Activity
The material below holds a span beginning at the line with "ATOM 167 C CA" and ending at the line with "ATOM 216 O O". Quote that span exactly, both ends included, and only that span.

Recorded information
◆ ◆ ◆ ◆ ◆ ◆ ◆

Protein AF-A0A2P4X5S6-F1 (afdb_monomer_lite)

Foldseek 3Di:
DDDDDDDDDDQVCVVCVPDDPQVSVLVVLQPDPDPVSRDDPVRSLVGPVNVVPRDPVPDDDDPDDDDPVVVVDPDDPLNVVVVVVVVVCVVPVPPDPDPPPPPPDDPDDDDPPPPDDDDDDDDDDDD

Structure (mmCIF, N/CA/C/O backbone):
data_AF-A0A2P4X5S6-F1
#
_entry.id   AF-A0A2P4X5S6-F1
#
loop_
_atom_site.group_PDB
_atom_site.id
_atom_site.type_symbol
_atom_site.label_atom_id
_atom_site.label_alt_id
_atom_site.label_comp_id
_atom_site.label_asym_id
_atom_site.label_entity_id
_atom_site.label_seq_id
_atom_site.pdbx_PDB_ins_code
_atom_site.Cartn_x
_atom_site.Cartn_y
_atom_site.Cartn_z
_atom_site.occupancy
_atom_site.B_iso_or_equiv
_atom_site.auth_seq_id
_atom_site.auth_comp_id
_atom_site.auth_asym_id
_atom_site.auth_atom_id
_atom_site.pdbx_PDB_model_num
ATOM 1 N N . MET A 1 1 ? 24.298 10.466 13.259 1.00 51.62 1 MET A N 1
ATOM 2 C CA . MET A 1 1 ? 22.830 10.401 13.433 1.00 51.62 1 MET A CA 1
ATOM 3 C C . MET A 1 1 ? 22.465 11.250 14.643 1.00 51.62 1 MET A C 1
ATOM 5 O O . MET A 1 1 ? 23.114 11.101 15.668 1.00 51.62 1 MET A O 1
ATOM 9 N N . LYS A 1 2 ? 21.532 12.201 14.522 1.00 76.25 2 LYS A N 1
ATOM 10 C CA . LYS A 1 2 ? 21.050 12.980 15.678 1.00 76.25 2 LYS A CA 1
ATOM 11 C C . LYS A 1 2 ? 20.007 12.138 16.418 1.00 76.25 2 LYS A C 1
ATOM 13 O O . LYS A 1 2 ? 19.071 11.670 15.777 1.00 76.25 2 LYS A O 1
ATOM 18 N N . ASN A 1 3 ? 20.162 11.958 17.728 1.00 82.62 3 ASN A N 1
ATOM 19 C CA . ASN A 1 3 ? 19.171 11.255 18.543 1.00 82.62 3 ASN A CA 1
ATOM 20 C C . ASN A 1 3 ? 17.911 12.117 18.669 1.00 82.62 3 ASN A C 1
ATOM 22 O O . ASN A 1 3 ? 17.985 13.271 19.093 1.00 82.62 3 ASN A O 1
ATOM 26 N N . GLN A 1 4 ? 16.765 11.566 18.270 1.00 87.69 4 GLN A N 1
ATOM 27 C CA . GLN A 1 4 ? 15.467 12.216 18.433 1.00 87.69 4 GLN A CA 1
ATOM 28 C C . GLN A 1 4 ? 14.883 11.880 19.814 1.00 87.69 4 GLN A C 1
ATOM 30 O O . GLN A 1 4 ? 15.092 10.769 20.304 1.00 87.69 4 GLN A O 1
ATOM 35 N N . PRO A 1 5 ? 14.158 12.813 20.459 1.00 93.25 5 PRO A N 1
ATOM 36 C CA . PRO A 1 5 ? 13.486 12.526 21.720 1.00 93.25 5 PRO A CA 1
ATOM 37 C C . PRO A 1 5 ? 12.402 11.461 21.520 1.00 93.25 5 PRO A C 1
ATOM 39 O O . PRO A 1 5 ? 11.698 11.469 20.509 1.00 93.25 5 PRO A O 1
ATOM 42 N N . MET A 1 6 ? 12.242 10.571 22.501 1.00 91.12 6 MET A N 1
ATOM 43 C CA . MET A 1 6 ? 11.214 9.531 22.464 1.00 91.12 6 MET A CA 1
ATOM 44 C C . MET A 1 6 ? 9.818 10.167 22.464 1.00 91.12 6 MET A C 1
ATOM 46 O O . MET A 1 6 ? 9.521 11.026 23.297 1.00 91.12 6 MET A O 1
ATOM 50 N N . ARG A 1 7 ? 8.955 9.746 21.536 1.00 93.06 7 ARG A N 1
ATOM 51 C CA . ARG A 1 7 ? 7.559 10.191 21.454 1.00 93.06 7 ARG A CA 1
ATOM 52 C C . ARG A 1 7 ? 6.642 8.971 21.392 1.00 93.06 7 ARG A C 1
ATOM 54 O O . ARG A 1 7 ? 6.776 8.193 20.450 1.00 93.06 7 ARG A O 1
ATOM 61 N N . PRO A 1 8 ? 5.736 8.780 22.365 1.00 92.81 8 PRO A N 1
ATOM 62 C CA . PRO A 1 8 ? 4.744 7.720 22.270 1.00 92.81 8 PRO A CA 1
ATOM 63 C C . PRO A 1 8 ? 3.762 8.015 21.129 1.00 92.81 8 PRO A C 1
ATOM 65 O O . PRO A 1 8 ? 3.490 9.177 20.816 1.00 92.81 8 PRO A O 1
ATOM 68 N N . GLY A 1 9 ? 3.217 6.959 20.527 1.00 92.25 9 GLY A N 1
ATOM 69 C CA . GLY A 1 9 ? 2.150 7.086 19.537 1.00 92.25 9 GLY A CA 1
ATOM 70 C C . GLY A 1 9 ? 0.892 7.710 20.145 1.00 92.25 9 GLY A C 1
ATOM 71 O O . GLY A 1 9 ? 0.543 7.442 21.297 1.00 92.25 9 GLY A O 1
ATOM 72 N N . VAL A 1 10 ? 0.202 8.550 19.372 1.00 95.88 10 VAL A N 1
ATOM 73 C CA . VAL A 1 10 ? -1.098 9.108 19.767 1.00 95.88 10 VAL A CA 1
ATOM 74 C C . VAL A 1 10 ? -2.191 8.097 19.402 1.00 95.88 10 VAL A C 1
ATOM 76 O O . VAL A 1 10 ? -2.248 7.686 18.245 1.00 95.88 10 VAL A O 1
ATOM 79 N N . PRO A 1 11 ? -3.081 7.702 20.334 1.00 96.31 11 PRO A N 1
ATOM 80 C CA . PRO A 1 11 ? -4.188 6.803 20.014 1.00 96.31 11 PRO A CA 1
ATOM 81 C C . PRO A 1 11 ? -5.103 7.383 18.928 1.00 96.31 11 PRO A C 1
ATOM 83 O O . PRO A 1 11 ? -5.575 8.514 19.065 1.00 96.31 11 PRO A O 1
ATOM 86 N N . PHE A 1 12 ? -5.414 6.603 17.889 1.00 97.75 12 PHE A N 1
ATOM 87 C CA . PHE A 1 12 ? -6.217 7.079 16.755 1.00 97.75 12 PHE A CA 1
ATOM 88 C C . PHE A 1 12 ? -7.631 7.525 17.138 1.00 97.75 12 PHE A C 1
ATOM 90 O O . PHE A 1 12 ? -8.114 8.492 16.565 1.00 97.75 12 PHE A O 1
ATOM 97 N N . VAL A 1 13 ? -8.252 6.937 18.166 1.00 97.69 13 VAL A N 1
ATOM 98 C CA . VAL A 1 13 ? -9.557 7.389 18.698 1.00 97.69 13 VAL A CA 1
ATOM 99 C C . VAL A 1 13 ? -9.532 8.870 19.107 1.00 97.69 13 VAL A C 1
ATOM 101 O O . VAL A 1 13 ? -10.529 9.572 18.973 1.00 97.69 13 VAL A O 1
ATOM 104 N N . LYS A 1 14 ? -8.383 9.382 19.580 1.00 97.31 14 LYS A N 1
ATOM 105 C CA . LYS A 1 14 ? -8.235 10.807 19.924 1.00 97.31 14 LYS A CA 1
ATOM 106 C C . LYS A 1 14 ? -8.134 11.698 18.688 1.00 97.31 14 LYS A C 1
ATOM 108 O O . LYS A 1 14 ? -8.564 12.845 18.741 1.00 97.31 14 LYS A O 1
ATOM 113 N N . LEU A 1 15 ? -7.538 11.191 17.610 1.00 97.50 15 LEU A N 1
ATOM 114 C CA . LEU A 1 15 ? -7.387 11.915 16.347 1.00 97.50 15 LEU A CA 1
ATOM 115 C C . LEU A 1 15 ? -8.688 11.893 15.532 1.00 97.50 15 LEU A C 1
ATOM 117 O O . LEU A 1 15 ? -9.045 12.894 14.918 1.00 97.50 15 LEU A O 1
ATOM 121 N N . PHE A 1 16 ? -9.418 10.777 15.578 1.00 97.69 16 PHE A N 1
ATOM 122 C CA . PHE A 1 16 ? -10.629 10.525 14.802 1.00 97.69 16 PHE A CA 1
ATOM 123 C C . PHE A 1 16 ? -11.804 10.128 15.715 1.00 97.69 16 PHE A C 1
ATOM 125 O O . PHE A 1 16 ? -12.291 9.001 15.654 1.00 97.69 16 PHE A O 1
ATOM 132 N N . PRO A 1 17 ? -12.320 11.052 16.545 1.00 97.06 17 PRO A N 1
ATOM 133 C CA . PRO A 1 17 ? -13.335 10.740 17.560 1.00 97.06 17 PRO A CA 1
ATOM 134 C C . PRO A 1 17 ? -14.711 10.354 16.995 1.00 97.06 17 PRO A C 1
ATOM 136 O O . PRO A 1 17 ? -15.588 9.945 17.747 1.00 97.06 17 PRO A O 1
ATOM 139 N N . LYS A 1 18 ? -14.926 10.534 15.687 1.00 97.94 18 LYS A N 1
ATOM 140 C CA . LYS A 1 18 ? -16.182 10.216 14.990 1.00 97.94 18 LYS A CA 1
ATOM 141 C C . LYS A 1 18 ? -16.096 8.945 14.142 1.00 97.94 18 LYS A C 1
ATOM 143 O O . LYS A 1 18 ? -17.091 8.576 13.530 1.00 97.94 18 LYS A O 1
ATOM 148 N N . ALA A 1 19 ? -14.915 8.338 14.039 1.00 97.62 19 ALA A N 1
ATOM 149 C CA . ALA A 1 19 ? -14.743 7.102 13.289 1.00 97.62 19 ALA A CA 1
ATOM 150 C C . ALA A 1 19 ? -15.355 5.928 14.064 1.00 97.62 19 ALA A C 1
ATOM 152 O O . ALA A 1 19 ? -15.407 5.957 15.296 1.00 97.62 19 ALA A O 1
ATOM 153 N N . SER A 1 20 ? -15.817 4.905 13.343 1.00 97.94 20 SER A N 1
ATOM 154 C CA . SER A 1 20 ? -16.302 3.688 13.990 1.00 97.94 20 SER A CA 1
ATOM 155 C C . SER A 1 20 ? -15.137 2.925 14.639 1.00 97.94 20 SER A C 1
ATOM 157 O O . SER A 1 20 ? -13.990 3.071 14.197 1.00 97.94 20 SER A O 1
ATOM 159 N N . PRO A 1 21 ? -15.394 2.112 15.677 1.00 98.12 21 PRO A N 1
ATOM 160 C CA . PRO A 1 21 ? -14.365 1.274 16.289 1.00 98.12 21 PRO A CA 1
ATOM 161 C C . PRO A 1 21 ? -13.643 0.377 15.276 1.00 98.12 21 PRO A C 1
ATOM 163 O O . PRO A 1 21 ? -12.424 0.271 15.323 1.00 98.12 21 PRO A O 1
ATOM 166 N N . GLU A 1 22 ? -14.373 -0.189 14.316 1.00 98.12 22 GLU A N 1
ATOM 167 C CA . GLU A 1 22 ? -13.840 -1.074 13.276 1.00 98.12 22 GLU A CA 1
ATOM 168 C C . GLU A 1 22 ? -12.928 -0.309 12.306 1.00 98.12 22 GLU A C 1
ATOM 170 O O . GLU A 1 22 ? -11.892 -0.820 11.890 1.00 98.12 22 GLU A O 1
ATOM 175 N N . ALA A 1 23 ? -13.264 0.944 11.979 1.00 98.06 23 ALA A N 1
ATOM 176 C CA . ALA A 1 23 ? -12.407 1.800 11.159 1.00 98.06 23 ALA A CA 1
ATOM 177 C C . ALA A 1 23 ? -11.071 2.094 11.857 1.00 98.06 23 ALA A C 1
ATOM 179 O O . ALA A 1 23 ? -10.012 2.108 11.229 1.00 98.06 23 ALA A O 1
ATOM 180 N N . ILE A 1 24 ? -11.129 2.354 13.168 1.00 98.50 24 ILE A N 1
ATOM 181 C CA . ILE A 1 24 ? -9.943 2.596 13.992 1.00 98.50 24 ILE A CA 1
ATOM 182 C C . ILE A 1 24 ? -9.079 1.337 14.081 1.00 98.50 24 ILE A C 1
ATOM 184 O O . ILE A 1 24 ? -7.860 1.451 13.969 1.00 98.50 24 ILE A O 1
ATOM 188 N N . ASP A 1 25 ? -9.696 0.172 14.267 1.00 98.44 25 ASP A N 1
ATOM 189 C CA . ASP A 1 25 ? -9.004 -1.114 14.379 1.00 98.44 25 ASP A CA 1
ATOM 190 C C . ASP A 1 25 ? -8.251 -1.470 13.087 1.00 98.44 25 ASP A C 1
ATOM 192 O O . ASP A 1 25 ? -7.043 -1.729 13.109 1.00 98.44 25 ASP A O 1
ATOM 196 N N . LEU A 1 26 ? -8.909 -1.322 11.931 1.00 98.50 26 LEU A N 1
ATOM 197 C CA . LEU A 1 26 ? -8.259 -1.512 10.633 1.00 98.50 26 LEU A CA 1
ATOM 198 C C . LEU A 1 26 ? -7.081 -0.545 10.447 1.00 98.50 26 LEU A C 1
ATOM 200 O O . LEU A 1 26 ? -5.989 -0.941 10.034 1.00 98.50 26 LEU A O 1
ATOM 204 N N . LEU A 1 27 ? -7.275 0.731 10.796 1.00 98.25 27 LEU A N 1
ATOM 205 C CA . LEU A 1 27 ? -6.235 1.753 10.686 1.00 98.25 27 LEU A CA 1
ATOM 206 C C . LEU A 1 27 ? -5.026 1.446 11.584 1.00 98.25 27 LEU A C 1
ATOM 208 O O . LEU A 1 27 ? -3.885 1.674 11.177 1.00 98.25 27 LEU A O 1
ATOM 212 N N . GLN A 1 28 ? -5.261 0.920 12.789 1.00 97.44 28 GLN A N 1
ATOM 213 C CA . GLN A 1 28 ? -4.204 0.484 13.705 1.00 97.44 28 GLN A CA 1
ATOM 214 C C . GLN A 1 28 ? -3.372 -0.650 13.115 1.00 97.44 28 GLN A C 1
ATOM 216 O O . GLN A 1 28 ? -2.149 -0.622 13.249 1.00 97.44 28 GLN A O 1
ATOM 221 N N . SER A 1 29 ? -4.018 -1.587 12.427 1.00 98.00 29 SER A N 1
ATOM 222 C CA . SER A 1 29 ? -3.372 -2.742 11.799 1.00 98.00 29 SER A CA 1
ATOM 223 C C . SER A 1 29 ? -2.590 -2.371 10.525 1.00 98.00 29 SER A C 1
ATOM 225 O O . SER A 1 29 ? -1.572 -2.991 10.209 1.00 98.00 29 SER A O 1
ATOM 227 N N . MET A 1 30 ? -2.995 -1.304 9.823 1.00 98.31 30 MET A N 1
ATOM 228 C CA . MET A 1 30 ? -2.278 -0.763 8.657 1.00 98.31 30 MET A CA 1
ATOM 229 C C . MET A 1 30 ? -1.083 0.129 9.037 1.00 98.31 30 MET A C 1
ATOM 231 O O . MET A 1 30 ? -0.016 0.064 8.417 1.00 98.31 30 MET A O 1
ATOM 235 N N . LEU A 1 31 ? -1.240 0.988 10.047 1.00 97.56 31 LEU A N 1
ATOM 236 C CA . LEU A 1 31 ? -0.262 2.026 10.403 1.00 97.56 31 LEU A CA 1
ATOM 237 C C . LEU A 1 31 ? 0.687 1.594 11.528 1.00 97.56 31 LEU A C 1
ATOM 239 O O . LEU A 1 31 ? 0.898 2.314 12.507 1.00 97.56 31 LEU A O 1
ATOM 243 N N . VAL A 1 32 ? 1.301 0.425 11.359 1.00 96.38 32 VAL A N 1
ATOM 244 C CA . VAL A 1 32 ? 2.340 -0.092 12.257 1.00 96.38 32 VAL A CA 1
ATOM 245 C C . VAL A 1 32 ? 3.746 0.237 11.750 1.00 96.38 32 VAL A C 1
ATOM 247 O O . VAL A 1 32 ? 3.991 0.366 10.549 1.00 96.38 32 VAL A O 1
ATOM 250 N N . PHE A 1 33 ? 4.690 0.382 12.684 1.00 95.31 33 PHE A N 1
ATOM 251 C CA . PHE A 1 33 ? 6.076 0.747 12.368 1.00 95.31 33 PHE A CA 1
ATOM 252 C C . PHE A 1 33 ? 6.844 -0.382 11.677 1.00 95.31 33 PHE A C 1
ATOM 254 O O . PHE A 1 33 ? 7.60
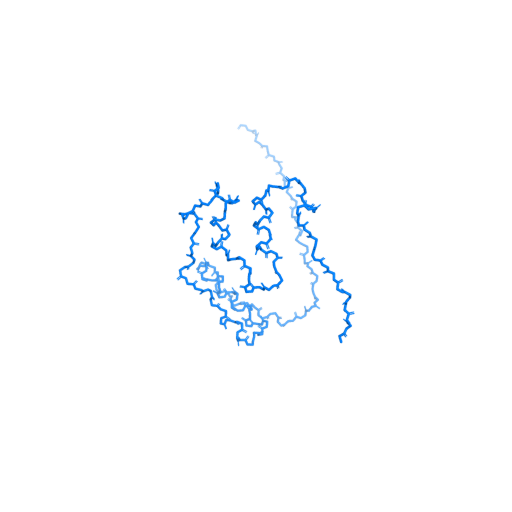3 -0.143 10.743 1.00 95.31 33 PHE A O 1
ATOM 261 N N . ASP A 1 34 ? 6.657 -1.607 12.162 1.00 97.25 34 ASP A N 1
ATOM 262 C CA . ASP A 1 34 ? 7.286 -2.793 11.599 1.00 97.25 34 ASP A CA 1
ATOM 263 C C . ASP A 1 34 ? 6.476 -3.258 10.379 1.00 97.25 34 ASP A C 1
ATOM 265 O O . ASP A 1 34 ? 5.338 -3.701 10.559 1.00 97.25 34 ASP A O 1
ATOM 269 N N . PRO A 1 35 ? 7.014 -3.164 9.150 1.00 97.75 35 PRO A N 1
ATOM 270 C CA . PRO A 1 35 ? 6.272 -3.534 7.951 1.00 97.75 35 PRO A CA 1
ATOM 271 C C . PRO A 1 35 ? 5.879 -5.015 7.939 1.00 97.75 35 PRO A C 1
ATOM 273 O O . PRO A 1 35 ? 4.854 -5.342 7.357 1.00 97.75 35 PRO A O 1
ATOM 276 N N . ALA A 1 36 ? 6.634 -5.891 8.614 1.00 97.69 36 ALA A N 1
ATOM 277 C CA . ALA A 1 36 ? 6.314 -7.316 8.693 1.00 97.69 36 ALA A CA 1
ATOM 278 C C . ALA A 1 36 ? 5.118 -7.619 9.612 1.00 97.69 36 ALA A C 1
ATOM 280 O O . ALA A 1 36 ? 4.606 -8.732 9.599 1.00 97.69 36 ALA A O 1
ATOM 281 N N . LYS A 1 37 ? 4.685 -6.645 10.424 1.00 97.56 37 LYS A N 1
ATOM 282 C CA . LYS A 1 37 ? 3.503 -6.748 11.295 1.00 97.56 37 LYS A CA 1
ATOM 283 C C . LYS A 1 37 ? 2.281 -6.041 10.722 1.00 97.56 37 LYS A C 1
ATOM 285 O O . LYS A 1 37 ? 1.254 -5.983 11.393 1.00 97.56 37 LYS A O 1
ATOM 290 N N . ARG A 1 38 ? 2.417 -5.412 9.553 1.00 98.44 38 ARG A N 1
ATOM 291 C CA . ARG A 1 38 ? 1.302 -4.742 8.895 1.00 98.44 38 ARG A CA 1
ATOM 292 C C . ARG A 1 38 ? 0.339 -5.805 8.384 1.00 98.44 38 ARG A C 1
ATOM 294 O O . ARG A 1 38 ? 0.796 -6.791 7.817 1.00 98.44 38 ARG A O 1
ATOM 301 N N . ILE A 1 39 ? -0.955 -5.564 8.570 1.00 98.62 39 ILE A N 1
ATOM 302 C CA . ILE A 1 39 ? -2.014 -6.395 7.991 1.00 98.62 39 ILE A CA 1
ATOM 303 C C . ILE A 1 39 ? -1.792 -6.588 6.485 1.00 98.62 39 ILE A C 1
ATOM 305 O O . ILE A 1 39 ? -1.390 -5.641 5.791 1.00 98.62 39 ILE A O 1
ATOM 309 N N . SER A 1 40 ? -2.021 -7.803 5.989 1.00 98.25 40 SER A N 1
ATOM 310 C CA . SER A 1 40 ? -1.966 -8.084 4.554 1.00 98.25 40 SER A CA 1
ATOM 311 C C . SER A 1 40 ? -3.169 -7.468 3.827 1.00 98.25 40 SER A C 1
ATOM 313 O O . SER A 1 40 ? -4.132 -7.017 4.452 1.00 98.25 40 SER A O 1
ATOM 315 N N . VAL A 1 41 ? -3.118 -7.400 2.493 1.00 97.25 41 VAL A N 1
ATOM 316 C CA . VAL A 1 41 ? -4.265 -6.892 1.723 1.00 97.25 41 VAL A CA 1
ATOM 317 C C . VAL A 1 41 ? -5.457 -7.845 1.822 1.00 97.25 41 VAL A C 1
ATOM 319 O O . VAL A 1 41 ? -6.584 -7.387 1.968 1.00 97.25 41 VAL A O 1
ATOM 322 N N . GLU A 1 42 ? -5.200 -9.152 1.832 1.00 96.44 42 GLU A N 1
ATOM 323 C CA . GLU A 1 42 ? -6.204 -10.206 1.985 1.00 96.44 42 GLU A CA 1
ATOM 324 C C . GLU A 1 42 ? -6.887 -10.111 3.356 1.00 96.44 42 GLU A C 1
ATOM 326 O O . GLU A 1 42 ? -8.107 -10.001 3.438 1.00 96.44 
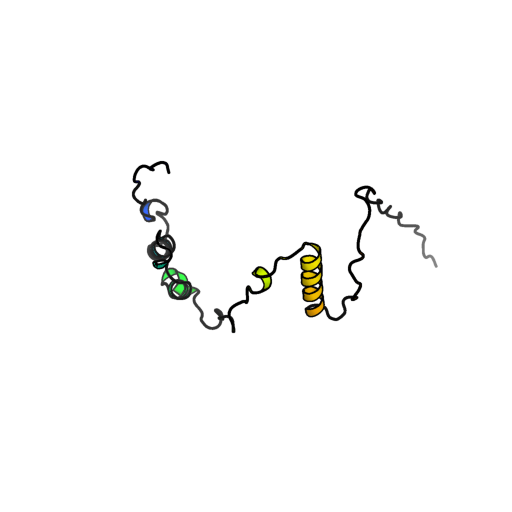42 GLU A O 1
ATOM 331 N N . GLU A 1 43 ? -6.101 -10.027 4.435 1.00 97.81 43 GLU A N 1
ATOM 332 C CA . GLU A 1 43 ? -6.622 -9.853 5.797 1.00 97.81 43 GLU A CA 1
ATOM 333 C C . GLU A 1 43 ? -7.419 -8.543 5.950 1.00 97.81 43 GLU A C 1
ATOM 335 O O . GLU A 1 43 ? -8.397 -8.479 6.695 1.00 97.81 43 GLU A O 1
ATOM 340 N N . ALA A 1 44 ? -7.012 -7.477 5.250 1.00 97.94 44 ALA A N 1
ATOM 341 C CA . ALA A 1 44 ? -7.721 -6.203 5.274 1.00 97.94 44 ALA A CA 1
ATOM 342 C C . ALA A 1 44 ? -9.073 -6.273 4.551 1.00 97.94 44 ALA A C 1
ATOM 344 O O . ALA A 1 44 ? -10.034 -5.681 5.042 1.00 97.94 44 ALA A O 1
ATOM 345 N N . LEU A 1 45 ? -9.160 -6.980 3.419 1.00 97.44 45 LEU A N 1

◆ ◆ ◆ ◆ ◆ ◆ ◆

Response area
ATOM 167 C CA . GLU A 1 22 ? -13.840 -1.074 13.276 1.00 98.12 22 GLU A CA 1
ATOM 168 C C . GLU A 1 22 ? -12.928 -0.309 12.306 1.00 98.12 22 GLU A C 1
ATOM 170 O O . GLU A 1 22 ? -11.892 -0.820 11.890 1.00 98.12 22 GLU A O 1
ATOM 175 N N . ALA A 1 23 ? -13.264 0.944 11.979 1.00 98.06 23 ALA A N 1
ATOM 176 C CA . ALA A 1 23 ? -12.407 1.800 11.159 1.00 98.06 23 ALA A CA 1
ATOM 177 C C . ALA A 1 23 ? -11.071 2.094 11.857 1.00 98.06 23 ALA A C 1
ATOM 179 O O . ALA A 1 23 ? -10.012 2.108 11.229 1.00 98.06 23 ALA A O 1
ATOM 180 N N . ILE A 1 24 ? -11.129 2.354 13.168 1.00 98.50 24 ILE A N 1
ATOM 181 C CA . ILE A 1 24 ? -9.943 2.596 13.992 1.00 98.50 24 ILE A CA 1
ATOM 182 C C . ILE A 1 24 ? -9.079 1.337 14.081 1.00 98.50 24 ILE A C 1
ATOM 184 O O . ILE A 1 24 ? -7.860 1.451 13.969 1.00 98.50 24 ILE A O 1
ATOM 188 N N . ASP A 1 25 ? -9.696 0.172 14.267 1.00 98.44 25 ASP A N 1
ATOM 189 C CA . ASP A 1 25 ? -9.004 -1.114 14.379 1.00 98.44 25 ASP A CA 1
ATOM 190 C C . ASP A 1 25 ? -8.251 -1.470 13.087 1.00 98.44 25 ASP A C 1
ATOM 192 O O . ASP A 1 25 ? -7.043 -1.729 13.109 1.00 98.44 25 ASP A O 1
ATOM 196 N N . LEU A 1 26 ? -8.909 -1.322 11.931 1.00 98.50 26 LEU A N 1
ATOM 197 C CA . LEU A 1 26 ? -8.259 -1.512 10.633 1.00 98.50 26 LEU A CA 1
ATOM 198 C C . LEU A 1 26 ? -7.081 -0.545 10.447 1.00 98.50 26 LEU A C 1
ATOM 200 O O . LEU A 1 26 ? -5.989 -0.941 10.034 1.00 98.50 26 LEU A O 1
ATOM 204 N N . LEU A 1 27 ? -7.275 0.731 10.796 1.00 98.25 27 LEU A N 1
ATOM 205 C CA . LEU A 1 27 ? -6.235 1.753 10.686 1.00 98.25 27 LEU A CA 1
ATOM 206 C C . LEU A 1 27 ? -5.026 1.446 11.584 1.00 98.25 27 LEU A C 1
ATOM 208 O O . LEU A 1 27 ? -3.885 1.674 11.177 1.00 98.25 27 LEU A O 1
ATOM 212 N N . GLN A 1 28 ? -5.261 0.920 12.789 1.00 97.44 28 GLN A N 1
ATOM 213 C CA . GLN A 1 28 ? -4.204 0.484 13.705 1.00 97.44 28 GLN A CA 1
ATOM 214 C C . GLN A 1 28 ? -3.372 -0.650 13.115 1.00 97.44 28 GLN A C 1
ATOM 216 O O . GLN A 1 28 ? -2.149 -0.622 13.249 1.00 97.44 28 GLN A O 1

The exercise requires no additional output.